Work required: Print nothing except the lines of the listing below from the line with "ATOM 29 O O" to the line with "ATOM 35 C C", each exactly as written, both ends included.

Dataset extract:
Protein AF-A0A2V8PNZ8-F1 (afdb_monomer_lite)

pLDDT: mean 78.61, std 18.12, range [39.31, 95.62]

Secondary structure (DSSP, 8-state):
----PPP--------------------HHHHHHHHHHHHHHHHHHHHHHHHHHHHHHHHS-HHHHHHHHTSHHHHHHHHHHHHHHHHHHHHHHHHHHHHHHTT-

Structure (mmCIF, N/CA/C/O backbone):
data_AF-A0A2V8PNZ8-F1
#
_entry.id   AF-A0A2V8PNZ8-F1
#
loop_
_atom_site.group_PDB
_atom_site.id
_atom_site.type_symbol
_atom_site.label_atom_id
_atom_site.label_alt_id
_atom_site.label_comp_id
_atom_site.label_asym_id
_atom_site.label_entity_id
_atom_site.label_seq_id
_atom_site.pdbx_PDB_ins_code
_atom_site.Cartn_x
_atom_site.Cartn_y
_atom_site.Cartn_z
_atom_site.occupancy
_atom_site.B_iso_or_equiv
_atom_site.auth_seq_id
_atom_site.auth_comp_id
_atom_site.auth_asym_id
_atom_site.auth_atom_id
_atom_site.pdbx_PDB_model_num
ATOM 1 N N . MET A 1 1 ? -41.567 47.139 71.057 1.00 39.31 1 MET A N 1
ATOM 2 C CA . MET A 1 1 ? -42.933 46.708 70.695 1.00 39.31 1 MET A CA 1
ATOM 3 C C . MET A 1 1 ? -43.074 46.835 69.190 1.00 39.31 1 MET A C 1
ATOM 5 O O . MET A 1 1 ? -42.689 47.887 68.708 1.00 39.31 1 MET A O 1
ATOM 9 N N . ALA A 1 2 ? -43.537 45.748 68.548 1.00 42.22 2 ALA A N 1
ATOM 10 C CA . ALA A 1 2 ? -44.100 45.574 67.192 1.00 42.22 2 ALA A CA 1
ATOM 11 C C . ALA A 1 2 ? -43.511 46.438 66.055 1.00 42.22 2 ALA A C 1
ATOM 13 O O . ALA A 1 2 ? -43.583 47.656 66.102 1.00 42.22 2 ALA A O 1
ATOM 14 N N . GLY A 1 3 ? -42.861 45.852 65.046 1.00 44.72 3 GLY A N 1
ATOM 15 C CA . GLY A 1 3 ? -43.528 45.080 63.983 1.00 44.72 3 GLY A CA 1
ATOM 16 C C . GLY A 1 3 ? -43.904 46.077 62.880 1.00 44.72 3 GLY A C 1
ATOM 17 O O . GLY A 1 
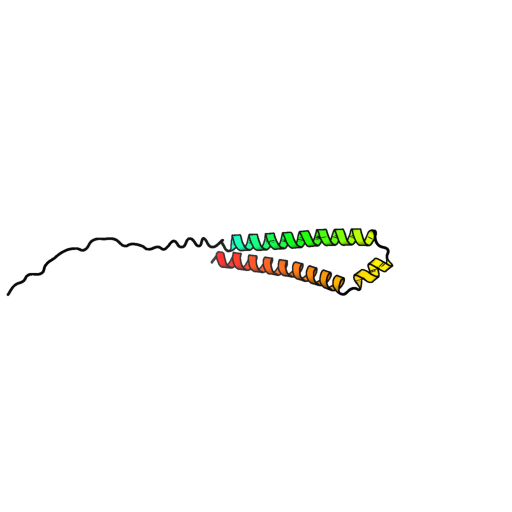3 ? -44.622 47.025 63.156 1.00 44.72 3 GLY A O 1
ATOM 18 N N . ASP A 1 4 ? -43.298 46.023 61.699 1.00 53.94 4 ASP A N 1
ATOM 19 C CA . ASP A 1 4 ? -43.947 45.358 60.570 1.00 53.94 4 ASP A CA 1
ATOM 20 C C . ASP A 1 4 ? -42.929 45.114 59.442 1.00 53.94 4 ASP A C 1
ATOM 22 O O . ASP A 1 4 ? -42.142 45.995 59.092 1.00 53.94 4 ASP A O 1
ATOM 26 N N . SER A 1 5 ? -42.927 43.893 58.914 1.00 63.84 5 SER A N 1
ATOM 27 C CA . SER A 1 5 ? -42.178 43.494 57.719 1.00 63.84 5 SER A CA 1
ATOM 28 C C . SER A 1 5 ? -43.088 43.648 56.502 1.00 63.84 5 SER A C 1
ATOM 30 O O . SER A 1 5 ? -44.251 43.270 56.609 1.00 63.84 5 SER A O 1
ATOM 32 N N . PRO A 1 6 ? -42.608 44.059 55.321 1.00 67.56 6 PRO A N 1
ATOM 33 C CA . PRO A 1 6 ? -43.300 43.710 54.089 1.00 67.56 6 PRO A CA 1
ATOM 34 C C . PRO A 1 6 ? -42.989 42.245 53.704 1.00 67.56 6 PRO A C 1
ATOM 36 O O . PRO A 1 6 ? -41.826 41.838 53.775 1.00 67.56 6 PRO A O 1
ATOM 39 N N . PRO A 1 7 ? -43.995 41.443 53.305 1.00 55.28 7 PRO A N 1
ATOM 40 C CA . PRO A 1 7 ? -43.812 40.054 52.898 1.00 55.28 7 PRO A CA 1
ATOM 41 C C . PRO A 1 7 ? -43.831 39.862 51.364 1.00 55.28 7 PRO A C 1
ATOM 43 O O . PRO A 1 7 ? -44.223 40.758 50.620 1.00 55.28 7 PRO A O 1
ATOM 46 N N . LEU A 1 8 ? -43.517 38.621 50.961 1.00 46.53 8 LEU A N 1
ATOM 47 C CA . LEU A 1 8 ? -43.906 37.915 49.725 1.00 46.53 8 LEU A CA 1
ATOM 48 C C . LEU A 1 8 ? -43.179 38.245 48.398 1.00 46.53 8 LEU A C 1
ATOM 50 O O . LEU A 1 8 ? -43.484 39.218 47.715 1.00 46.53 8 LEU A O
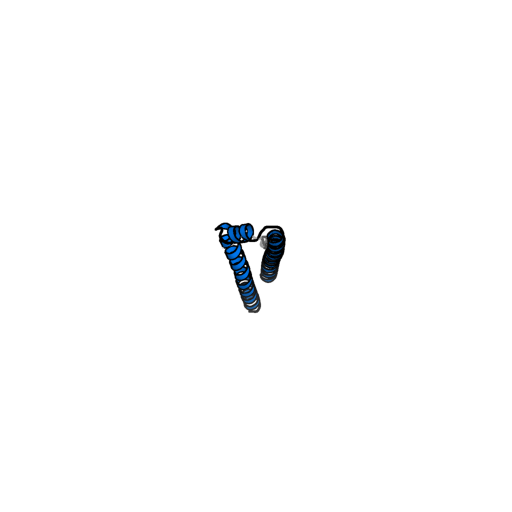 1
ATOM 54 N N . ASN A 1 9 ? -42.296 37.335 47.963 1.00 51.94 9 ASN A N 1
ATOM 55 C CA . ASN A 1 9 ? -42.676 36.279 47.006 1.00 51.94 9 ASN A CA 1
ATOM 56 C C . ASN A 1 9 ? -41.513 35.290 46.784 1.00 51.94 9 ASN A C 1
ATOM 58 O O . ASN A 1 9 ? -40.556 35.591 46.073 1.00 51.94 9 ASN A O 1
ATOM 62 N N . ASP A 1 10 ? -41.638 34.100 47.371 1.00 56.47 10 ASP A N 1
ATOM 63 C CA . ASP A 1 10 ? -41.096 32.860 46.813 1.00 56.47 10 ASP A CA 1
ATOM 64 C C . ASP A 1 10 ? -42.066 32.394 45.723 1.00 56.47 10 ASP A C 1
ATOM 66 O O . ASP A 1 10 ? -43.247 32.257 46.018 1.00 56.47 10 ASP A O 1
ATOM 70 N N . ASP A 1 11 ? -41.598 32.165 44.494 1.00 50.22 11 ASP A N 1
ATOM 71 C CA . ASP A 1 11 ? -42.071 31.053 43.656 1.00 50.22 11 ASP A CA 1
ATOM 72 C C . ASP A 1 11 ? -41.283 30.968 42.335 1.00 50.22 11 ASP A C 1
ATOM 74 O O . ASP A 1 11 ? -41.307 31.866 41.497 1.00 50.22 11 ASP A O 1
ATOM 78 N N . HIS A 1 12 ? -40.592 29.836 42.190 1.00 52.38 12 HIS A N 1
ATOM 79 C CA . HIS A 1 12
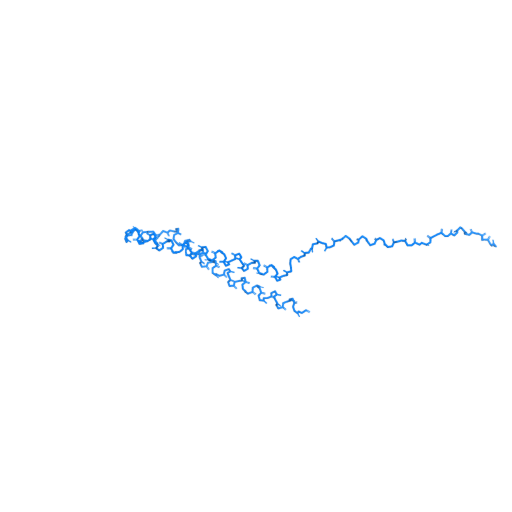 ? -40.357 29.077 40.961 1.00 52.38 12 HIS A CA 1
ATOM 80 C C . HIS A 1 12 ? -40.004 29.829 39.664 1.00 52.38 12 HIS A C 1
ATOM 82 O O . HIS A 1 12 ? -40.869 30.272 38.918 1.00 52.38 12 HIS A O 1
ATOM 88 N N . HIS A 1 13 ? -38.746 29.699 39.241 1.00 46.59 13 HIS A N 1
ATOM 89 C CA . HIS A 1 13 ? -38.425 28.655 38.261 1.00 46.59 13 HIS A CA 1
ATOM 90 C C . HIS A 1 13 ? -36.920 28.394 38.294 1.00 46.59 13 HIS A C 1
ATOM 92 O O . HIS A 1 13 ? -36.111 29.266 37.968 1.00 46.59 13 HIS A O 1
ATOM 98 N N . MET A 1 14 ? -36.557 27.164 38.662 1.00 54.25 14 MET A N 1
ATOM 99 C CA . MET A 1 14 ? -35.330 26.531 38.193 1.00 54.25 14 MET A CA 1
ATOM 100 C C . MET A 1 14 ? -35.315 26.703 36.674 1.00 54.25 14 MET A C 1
...
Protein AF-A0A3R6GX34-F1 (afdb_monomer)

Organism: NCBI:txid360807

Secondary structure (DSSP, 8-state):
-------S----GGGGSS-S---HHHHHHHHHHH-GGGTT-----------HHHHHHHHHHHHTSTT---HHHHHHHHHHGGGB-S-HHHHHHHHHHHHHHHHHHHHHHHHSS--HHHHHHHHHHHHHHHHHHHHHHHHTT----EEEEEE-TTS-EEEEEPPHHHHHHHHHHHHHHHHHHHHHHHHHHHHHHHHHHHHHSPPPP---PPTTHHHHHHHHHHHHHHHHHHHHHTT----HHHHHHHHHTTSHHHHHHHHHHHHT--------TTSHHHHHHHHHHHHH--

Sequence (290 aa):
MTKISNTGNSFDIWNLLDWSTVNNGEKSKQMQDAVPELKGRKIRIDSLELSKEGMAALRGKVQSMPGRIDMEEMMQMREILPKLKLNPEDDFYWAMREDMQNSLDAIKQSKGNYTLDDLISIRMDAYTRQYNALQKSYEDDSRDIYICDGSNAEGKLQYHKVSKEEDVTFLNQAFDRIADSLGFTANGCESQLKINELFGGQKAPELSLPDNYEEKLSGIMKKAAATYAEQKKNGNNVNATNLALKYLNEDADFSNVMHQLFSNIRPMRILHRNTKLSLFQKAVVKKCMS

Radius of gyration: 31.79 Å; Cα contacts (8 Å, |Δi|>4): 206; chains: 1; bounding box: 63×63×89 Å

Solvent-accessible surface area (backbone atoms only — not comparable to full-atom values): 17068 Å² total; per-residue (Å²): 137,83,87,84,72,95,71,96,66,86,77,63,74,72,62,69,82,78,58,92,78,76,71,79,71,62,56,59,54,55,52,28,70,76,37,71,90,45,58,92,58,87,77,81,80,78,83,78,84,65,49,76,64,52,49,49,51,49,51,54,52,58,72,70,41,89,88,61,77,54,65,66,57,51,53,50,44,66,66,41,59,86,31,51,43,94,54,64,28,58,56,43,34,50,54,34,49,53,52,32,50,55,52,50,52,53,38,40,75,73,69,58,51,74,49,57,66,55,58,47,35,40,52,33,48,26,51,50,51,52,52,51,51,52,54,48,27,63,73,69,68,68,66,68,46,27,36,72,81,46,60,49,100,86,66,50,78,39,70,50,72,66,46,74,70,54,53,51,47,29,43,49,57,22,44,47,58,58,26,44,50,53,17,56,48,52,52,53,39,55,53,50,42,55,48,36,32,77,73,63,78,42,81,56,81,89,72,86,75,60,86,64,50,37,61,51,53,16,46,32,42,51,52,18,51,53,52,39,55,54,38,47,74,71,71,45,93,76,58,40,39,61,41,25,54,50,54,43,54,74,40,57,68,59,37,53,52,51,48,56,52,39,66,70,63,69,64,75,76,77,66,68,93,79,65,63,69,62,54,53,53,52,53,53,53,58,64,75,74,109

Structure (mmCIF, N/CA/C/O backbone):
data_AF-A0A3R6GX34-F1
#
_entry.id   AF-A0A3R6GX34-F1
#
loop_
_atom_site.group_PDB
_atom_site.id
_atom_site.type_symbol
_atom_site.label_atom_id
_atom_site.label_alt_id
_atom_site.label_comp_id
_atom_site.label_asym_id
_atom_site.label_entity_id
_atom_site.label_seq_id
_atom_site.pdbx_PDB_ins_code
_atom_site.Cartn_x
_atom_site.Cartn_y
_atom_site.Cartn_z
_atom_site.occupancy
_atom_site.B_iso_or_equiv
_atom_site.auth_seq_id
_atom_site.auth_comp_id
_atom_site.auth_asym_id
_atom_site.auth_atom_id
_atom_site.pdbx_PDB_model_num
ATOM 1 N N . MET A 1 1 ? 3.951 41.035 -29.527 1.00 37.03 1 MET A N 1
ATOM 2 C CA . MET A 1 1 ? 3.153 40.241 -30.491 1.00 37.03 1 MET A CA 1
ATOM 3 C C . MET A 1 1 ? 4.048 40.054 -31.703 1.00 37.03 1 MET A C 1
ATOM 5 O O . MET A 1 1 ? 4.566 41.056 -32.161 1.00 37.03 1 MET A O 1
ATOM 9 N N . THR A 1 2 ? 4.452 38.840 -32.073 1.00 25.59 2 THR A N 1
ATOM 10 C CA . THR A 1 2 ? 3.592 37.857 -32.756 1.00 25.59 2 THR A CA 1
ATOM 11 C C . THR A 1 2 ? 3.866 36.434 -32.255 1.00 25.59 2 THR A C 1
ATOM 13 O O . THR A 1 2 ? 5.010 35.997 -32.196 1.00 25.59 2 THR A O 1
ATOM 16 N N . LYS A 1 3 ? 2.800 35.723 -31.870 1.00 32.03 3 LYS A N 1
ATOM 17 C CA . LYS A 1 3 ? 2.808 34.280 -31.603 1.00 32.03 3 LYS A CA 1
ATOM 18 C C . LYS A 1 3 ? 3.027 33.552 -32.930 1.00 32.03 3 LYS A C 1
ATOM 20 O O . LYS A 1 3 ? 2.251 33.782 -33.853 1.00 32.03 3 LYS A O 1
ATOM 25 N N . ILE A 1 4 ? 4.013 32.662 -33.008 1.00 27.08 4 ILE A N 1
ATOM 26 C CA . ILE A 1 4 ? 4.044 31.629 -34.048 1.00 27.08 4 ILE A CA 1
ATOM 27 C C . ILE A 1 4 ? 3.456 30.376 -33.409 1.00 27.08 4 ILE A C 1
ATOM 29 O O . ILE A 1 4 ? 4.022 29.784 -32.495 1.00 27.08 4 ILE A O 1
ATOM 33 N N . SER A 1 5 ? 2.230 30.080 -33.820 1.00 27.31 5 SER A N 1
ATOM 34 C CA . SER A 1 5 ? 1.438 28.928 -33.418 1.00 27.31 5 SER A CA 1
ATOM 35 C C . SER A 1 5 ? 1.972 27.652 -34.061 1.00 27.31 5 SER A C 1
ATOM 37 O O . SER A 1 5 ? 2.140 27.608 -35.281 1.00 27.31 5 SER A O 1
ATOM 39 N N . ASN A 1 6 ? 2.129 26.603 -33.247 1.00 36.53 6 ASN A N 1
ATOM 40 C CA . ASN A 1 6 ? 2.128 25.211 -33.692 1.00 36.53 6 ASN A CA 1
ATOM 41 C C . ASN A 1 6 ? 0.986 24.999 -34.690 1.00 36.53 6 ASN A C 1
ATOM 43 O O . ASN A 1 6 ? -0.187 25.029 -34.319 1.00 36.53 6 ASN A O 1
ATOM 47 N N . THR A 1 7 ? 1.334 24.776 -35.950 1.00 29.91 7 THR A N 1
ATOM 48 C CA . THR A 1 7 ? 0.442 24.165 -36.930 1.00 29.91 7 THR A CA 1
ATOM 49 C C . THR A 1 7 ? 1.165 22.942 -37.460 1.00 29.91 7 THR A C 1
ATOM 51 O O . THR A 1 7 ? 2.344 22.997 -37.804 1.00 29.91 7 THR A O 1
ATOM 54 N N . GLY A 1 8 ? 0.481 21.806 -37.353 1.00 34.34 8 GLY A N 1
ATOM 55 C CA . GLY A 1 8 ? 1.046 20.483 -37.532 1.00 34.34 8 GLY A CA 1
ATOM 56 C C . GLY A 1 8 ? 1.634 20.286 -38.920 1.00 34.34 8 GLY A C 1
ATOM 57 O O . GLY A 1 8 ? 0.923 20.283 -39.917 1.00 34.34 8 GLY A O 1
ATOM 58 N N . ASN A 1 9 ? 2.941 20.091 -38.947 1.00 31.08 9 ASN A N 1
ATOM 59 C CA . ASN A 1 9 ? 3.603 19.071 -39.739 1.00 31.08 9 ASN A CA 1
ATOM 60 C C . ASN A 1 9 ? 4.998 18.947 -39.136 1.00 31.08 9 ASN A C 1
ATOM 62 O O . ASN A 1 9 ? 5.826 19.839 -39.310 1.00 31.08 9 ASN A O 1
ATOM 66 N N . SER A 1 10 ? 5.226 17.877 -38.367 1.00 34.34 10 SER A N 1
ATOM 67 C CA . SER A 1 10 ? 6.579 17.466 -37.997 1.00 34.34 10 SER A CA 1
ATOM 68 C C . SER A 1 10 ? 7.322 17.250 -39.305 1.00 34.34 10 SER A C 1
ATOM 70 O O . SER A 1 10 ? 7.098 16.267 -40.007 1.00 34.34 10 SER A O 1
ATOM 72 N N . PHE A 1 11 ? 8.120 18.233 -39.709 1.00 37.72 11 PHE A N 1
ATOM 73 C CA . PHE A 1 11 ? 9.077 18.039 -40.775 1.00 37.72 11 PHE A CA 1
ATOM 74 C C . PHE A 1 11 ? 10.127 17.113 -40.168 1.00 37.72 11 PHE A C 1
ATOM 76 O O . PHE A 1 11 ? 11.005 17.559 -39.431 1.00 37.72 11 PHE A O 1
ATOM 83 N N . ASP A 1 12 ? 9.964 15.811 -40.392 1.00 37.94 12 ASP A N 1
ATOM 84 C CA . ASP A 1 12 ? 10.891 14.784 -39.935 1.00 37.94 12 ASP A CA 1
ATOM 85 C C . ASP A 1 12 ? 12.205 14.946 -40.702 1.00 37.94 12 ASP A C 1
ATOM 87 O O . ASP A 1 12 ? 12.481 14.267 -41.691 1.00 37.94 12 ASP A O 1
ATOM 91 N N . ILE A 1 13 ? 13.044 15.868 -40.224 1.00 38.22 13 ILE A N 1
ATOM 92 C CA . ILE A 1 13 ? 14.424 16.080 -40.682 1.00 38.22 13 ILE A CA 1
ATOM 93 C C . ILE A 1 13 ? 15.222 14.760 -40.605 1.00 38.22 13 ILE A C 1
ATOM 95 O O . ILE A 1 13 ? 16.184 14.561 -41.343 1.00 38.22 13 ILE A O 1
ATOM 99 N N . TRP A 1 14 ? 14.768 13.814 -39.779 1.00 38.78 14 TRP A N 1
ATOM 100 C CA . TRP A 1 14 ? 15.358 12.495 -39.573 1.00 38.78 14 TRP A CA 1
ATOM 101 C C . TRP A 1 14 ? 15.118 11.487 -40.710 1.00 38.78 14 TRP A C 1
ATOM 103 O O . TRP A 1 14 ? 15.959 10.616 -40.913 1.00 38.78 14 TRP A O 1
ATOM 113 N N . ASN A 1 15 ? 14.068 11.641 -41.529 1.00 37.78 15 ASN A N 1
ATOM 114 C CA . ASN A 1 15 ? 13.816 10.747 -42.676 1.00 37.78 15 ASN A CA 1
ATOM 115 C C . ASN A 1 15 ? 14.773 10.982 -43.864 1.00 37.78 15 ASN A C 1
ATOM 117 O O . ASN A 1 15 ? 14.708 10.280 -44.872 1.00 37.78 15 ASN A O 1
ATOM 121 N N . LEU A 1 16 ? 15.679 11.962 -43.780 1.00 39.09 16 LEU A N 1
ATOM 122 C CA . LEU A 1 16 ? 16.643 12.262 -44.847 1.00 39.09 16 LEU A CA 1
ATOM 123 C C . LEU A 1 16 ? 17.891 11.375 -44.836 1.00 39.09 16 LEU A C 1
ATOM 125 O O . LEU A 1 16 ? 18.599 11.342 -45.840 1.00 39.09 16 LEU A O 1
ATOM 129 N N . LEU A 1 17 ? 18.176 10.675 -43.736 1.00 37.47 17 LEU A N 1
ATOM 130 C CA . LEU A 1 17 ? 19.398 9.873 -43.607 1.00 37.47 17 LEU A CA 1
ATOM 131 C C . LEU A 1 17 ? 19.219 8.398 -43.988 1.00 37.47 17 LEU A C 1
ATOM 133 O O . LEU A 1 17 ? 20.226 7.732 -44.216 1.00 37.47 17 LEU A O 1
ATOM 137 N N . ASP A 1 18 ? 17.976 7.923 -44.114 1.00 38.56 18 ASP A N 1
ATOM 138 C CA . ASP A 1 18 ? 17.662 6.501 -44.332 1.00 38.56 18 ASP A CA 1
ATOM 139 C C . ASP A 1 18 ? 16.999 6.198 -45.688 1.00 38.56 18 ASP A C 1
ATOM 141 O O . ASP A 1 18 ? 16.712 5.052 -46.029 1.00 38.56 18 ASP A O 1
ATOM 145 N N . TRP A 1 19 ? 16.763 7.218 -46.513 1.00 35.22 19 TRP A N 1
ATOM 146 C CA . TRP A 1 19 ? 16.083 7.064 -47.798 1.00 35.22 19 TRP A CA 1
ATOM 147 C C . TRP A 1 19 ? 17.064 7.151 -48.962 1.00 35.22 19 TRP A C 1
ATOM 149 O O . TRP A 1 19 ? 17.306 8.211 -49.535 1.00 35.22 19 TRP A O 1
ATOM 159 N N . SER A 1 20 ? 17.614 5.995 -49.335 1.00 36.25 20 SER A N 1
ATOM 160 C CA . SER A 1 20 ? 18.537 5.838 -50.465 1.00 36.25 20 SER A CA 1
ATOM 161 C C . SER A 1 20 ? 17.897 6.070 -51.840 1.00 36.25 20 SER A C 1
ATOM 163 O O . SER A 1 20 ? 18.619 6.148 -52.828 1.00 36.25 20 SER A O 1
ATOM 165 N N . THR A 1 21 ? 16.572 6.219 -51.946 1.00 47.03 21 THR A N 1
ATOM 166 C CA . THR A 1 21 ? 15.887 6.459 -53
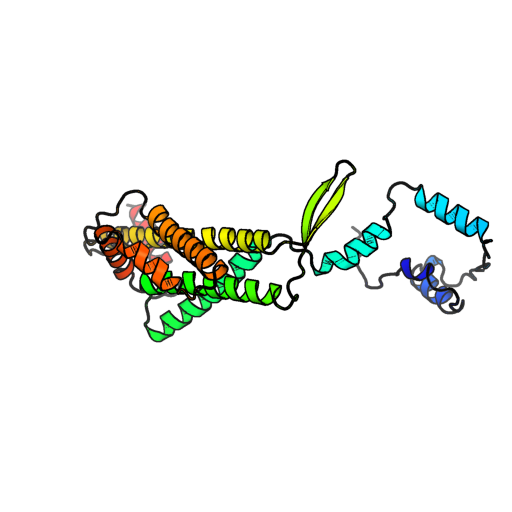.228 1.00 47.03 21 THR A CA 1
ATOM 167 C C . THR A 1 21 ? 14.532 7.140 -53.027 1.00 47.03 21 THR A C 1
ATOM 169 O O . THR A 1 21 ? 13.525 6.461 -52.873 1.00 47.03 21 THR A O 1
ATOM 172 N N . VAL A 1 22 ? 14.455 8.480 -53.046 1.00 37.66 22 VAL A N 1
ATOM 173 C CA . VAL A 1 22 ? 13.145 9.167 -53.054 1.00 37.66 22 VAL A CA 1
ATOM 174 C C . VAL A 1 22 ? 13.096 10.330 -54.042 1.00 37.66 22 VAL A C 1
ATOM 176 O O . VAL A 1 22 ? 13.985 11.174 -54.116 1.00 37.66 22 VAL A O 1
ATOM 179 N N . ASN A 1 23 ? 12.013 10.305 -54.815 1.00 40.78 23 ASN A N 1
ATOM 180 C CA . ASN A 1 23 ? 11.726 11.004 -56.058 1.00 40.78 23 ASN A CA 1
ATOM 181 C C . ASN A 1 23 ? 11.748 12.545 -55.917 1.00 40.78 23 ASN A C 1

Response box:
ATOM 29 O O . ILE A 1 4 ? 4.022 29.784 -32.495 1.00 27.08 4 ILE A O 1
ATOM 33 N N . SER A 1 5 ? 2.230 30.080 -33.820 1.00 27.31 5 SER A N 1
ATOM 34 C CA . SER A 1 5 ? 1.438 28.928 -33.418 1.00 27.31 5 SER A CA 1
ATOM 35 C C . SER A 1 5 ? 1.972 27.652 -34.061 1.00 27.31 5 SER A C 1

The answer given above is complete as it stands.